Methods: The levels of TNF-α, IL-1β, IL-6 and IL-4, IL-10 in brain and BV2 cells were examined by ELISA. The mRNA expressions of Arg1, Ym1, Fizz1 and Klf4 in brains were measured. ROS content was determined using flow cytometry. Immunofluorescence was employed to evaluate Iba-1 level, Nrf2 nuclear translocation, Iba-1+CD16/32+ and Iba-1+CD206+ cell population. The protein expressions of Nrf2, HO-1, NLRP3, Caspase-1 p20 and IL-1β in brains and BV2 cells were investigated by western blot. Nrf2 siRNA was induced in experiments to explore the role of Nrf2 in MA-mediated microglia polarization. The ubiquitination of Nrf2 was visualized by Co-IP.

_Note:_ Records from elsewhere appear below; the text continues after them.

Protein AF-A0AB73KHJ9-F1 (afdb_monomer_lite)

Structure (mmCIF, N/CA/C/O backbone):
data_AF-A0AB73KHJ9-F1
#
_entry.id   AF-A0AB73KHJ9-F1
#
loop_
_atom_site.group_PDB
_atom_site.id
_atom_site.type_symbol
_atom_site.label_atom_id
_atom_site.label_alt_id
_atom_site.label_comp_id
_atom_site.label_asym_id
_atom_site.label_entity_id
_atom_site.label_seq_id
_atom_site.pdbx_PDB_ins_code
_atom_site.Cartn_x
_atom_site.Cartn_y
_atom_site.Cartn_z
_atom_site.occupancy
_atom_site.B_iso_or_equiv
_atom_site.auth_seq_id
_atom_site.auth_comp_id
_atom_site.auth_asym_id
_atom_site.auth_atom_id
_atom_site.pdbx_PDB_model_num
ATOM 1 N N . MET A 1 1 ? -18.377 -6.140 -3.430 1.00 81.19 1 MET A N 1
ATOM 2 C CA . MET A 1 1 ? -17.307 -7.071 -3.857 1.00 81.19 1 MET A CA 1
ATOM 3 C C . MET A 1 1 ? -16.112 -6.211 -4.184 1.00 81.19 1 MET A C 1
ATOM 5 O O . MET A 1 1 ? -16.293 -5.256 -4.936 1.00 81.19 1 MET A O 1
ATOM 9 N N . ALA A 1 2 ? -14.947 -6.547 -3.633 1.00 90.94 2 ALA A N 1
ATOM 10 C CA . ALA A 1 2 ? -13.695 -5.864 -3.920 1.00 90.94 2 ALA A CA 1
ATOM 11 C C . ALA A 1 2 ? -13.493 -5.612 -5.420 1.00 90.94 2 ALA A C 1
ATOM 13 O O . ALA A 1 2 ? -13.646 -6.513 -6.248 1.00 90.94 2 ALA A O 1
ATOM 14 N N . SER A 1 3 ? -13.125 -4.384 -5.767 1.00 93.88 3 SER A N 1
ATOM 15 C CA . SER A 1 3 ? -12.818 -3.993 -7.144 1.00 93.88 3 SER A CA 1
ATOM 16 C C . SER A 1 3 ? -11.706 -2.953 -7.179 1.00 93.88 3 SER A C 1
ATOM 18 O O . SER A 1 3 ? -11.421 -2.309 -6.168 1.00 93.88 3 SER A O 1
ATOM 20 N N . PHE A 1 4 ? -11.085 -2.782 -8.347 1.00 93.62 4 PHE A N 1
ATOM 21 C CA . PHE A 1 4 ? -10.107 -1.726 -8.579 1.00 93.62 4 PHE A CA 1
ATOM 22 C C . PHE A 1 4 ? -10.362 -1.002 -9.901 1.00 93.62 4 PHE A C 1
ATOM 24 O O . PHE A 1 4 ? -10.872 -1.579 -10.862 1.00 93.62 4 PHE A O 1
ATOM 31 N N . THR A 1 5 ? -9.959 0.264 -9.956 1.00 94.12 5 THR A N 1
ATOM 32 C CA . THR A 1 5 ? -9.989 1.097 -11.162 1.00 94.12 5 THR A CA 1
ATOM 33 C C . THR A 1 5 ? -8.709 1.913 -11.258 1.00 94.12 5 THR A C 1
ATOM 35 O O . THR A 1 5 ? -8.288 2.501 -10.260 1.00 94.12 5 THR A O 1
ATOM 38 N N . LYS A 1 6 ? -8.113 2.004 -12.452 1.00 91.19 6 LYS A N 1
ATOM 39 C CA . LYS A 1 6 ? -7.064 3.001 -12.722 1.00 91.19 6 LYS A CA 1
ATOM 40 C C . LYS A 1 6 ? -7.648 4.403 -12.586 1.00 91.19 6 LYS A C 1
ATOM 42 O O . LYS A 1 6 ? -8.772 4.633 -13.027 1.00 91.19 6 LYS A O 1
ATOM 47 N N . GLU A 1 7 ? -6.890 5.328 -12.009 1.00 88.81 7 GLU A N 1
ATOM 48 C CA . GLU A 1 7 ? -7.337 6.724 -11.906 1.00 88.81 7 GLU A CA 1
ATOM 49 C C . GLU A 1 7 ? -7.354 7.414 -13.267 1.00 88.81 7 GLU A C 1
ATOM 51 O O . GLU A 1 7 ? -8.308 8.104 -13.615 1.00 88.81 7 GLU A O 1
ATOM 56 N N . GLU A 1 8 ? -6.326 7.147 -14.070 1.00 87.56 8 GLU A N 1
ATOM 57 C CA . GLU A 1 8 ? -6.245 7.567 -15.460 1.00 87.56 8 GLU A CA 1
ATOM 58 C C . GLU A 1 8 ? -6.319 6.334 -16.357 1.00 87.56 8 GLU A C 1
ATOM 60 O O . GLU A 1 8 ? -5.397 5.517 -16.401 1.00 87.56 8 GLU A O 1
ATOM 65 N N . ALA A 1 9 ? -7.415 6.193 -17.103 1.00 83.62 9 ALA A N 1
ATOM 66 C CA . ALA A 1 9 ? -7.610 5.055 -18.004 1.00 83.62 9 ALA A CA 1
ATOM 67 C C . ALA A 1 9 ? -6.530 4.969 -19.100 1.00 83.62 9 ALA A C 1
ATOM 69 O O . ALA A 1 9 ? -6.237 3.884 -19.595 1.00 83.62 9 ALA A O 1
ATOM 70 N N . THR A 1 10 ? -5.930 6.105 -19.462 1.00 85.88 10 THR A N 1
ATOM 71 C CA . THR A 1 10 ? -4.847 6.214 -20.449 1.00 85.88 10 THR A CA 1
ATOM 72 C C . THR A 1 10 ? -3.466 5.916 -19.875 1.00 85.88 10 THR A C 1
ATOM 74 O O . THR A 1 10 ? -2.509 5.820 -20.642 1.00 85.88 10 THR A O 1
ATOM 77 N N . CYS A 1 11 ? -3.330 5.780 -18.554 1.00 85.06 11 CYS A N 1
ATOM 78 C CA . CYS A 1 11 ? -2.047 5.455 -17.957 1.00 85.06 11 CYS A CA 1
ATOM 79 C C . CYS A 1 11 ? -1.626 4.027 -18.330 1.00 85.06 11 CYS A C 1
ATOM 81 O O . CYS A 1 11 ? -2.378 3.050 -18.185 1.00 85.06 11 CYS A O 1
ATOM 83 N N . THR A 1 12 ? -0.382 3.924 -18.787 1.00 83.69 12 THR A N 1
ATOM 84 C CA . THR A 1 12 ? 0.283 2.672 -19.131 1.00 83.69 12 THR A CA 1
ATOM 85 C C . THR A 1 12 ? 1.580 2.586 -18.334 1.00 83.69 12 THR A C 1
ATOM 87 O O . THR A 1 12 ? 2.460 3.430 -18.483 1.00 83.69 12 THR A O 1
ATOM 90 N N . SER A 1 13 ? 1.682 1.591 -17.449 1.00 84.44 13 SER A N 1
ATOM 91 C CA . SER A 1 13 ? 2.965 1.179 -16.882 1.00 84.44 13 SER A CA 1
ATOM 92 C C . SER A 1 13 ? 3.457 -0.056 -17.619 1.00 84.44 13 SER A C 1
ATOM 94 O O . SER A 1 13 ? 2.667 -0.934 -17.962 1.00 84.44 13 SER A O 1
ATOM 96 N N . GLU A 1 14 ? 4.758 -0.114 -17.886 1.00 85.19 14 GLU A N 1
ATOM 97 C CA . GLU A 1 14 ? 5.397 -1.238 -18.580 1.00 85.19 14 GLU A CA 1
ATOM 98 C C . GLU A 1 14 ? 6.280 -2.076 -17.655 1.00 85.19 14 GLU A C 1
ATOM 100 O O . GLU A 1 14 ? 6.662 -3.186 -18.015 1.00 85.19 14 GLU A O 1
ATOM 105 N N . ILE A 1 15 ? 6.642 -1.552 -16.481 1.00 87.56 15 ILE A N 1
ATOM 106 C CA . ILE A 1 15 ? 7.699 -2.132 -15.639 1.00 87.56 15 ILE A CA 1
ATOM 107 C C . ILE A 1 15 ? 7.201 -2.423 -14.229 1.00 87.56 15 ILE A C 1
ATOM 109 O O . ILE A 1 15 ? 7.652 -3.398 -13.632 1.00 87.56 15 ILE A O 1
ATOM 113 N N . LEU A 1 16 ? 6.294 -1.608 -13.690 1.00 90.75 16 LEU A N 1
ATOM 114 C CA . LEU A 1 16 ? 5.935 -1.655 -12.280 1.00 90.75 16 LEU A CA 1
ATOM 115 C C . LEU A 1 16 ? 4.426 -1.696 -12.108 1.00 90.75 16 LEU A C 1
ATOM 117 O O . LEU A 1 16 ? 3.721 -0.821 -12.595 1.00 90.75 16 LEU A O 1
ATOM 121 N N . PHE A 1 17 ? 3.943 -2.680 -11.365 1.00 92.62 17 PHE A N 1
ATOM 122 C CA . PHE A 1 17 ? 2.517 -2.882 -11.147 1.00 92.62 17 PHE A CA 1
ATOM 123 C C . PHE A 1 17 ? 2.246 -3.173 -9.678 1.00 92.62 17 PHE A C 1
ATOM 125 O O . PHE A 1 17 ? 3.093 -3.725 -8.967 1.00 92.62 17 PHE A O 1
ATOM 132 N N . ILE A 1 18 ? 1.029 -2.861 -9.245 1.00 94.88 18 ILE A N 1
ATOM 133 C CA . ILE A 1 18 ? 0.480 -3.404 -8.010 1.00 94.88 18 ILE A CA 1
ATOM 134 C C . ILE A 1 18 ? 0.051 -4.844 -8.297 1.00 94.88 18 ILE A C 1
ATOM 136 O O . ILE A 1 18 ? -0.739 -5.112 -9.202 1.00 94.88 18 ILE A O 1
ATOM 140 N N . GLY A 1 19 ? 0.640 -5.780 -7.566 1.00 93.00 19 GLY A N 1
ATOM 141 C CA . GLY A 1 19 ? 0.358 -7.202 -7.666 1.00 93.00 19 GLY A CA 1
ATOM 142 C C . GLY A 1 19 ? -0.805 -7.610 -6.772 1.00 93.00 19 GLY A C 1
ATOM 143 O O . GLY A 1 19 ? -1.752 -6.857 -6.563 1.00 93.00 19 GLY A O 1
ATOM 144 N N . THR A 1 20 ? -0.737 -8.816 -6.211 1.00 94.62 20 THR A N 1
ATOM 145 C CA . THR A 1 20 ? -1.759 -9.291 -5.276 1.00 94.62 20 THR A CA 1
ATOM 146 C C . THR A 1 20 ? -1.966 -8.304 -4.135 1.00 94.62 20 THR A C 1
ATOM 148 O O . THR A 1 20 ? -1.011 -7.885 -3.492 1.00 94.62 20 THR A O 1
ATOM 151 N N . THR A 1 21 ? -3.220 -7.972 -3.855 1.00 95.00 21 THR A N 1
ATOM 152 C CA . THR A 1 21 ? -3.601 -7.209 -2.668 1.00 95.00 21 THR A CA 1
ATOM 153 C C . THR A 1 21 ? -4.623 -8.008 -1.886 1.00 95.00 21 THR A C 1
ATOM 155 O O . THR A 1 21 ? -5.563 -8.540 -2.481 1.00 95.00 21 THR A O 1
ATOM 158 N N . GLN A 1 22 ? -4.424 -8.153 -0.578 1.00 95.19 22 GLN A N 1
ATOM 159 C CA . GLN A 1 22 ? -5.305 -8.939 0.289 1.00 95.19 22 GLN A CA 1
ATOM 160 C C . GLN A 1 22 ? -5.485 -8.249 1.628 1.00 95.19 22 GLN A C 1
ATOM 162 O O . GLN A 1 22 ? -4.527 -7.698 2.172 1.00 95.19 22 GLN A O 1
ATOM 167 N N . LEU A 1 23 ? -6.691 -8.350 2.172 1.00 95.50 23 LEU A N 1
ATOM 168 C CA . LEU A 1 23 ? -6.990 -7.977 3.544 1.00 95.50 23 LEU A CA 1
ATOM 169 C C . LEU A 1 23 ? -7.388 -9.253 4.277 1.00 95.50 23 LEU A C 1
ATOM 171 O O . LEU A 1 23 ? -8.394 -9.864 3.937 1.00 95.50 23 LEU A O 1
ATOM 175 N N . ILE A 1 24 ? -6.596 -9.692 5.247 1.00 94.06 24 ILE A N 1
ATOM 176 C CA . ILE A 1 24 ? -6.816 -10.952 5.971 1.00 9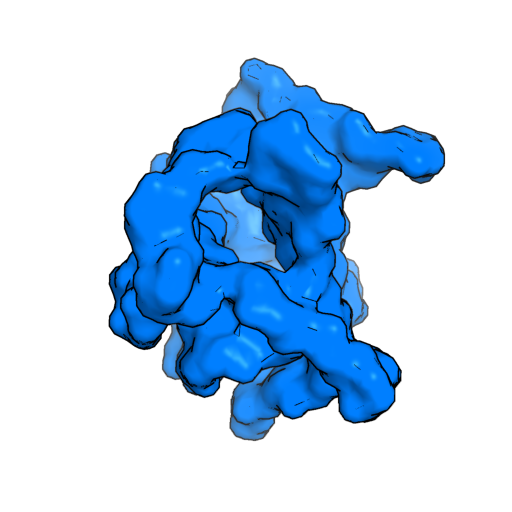4.06 24 ILE A CA 1
ATOM 177 C C . ILE A 1 24 ? -7.057 -10.687 7.462 1.00 94.06 24 ILE A C 1
ATOM 179 O O . ILE A 1 24 ? -6.628 -9.647 7.969 1.00 94.06 24 ILE A O 1
ATOM 183 N N . PRO A 1 25 ? -7.742 -11.594 8.184 1.00 92.81 25 PRO A N 1
ATOM 184 C CA . PRO A 1 25 ? -7.903 -11.469 9.627 1.00 92.81 25 PRO A CA 1
ATOM 185 C C . PRO A 1 25 ? -6.544 -11.349 10.320 1.00 92.81 25 PRO A C 1
ATOM 187 O O . PRO A 1 25 ? -5.617 -12.095 10.004 1.00 92.81 25 PRO A O 1
ATOM 190 N N . CYS A 1 26 ? -6.434 -10.423 11.268 1.00 89.00 26 CYS A N 1
ATOM 191 C CA . CYS A 1 26 ? -5.225 -10.245 12.060 1.00 89.00 26 CYS A CA 1
ATOM 192 C C . CYS A 1 26 ? -5.406 -10.888 13.435 1.00 89.00 26 CYS A C 1
ATOM 194 O O . CYS A 1 26 ? -6.445 -10.715 14.068 1.00 89.00 26 CYS A O 1
ATOM 196 N N . ASN A 1 27 ? -4.389 -11.608 13.905 1.00 84.19 27 ASN A N 1
ATOM 197 C CA . ASN A 1 27 ? -4.304 -12.060 15.292 1.00 84.19 27 ASN A CA 1
ATOM 198 C C . ASN A 1 27 ? -3.025 -11.491 15.914 1.00 84.19 27 ASN A C 1
ATOM 200 O O . ASN A 1 27 ? -2.071 -12.216 16.191 1.00 84.19 27 ASN A O 1
ATOM 204 N N . GLU A 1 28 ? -2.984 -10.165 16.023 1.00 84.50 28 GLU A N 1
ATOM 205 C CA . GLU A 1 28 ? -1.832 -9.409 16.503 1.00 84.50 28 GLU A CA 1
ATOM 206 C C . GLU A 1 28 ? -1.914 -9.185 18.016 1.00 84.50 28 GLU A C 1
ATOM 208 O O . GLU A 1 28 ? -2.872 -8.606 18.526 1.00 84.50 28 GLU A O 1
ATOM 213 N N . THR A 1 29 ? -0.887 -9.623 18.746 1.00 85.31 29 THR A N 1
ATOM 214 C CA . THR A 1 29 ? -0.818 -9.491 20.211 1.00 85.31 29 THR A CA 1
ATOM 215 C C . THR A 1 29 ? 0.162 -8.418 20.678 1.00 85.31 29 THR A C 1
ATOM 217 O O . THR A 1 29 ? 0.044 -7.932 21.799 1.00 85.31 29 THR A O 1
ATOM 220 N N . GLN A 1 30 ? 1.146 -8.059 19.851 1.00 88.44 30 GLN A N 1
ATOM 221 C CA . GLN A 1 30 ? 2.175 -7.070 20.170 1.00 88.44 30 GLN A CA 1
ATOM 222 C C . GLN A 1 30 ? 1.712 -5.644 19.848 1.00 88.44 30 GLN A C 1
ATOM 224 O O . GLN A 1 30 ? 2.007 -4.720 20.605 1.00 88.44 30 GLN A O 1
ATOM 229 N N . TYR A 1 31 ? 0.961 -5.466 18.757 1.00 88.50 31 TYR A N 1
ATOM 230 C CA . TYR A 1 31 ? 0.440 -4.170 18.302 1.00 88.50 31 TYR A CA 1
ATOM 231 C C . TYR A 1 31 ? -1.094 -4.202 18.169 1.00 88.50 31 TYR A C 1
ATOM 233 O O . TYR A 1 31 ? -1.628 -4.354 17.071 1.00 88.50 31 TYR A O 1
ATOM 241 N N . PRO A 1 32 ? -1.836 -4.027 19.276 1.00 84.75 32 PRO A N 1
ATOM 242 C CA . PRO A 1 32 ? -3.259 -4.373 19.355 1.00 84.75 32 PRO A CA 1
ATOM 243 C C . PRO A 1 32 ? -4.203 -3.464 18.550 1.00 84.75 32 PRO A C 1
ATOM 245 O O . PRO A 1 32 ? -5.407 -3.698 18.537 1.00 84.75 32 PRO A O 1
ATOM 248 N N . LEU A 1 33 ? -3.694 -2.414 17.896 1.00 91.31 33 LEU A N 1
ATOM 249 C CA . LEU A 1 33 ? -4.512 -1.568 17.023 1.00 91.31 33 LEU A CA 1
ATOM 250 C C . LEU A 1 33 ? -4.861 -2.266 15.701 1.00 91.31 33 LEU A C 1
ATOM 252 O O . LEU A 1 33 ? -5.864 -1.915 15.080 1.00 91.31 33 LEU A O 1
ATOM 256 N N . ALA A 1 34 ? -4.054 -3.237 15.262 1.00 93.50 34 ALA A N 1
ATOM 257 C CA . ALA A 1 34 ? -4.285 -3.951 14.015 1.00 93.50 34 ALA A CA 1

Results: The treatment with MA notably relieved depressive like behaviors, suppressed pro-inflammatory cytokines, promoted anti-inflammatory cytokines and the transcription of M2 phenotype microglia-specific indicators. MA upregulated the expression of Nrf2, HO-1, downregulated the expression of NLRP3, Caspase-1 p20, IL-1β both in vivo and in vitro. MA also reduced ROS concentration, promoted Nrf2 nucleus translocation and prevented Nrf2 ubiquitination. Nrf2 Knockdown by siRNA abolished the MA-mediated microglia polarization.

Conclusion: The present research demonstrated that MA attenuated CUMS-stimulated depression by inhibiting M1 polarization and inducing M2 polarization via Nrf2/HO-1/NLRP3 signaling.

Keywords

CUMS; Depression; Magnolol; Microglia polarization; Nrf2/HO-1/NLRP3 signaling.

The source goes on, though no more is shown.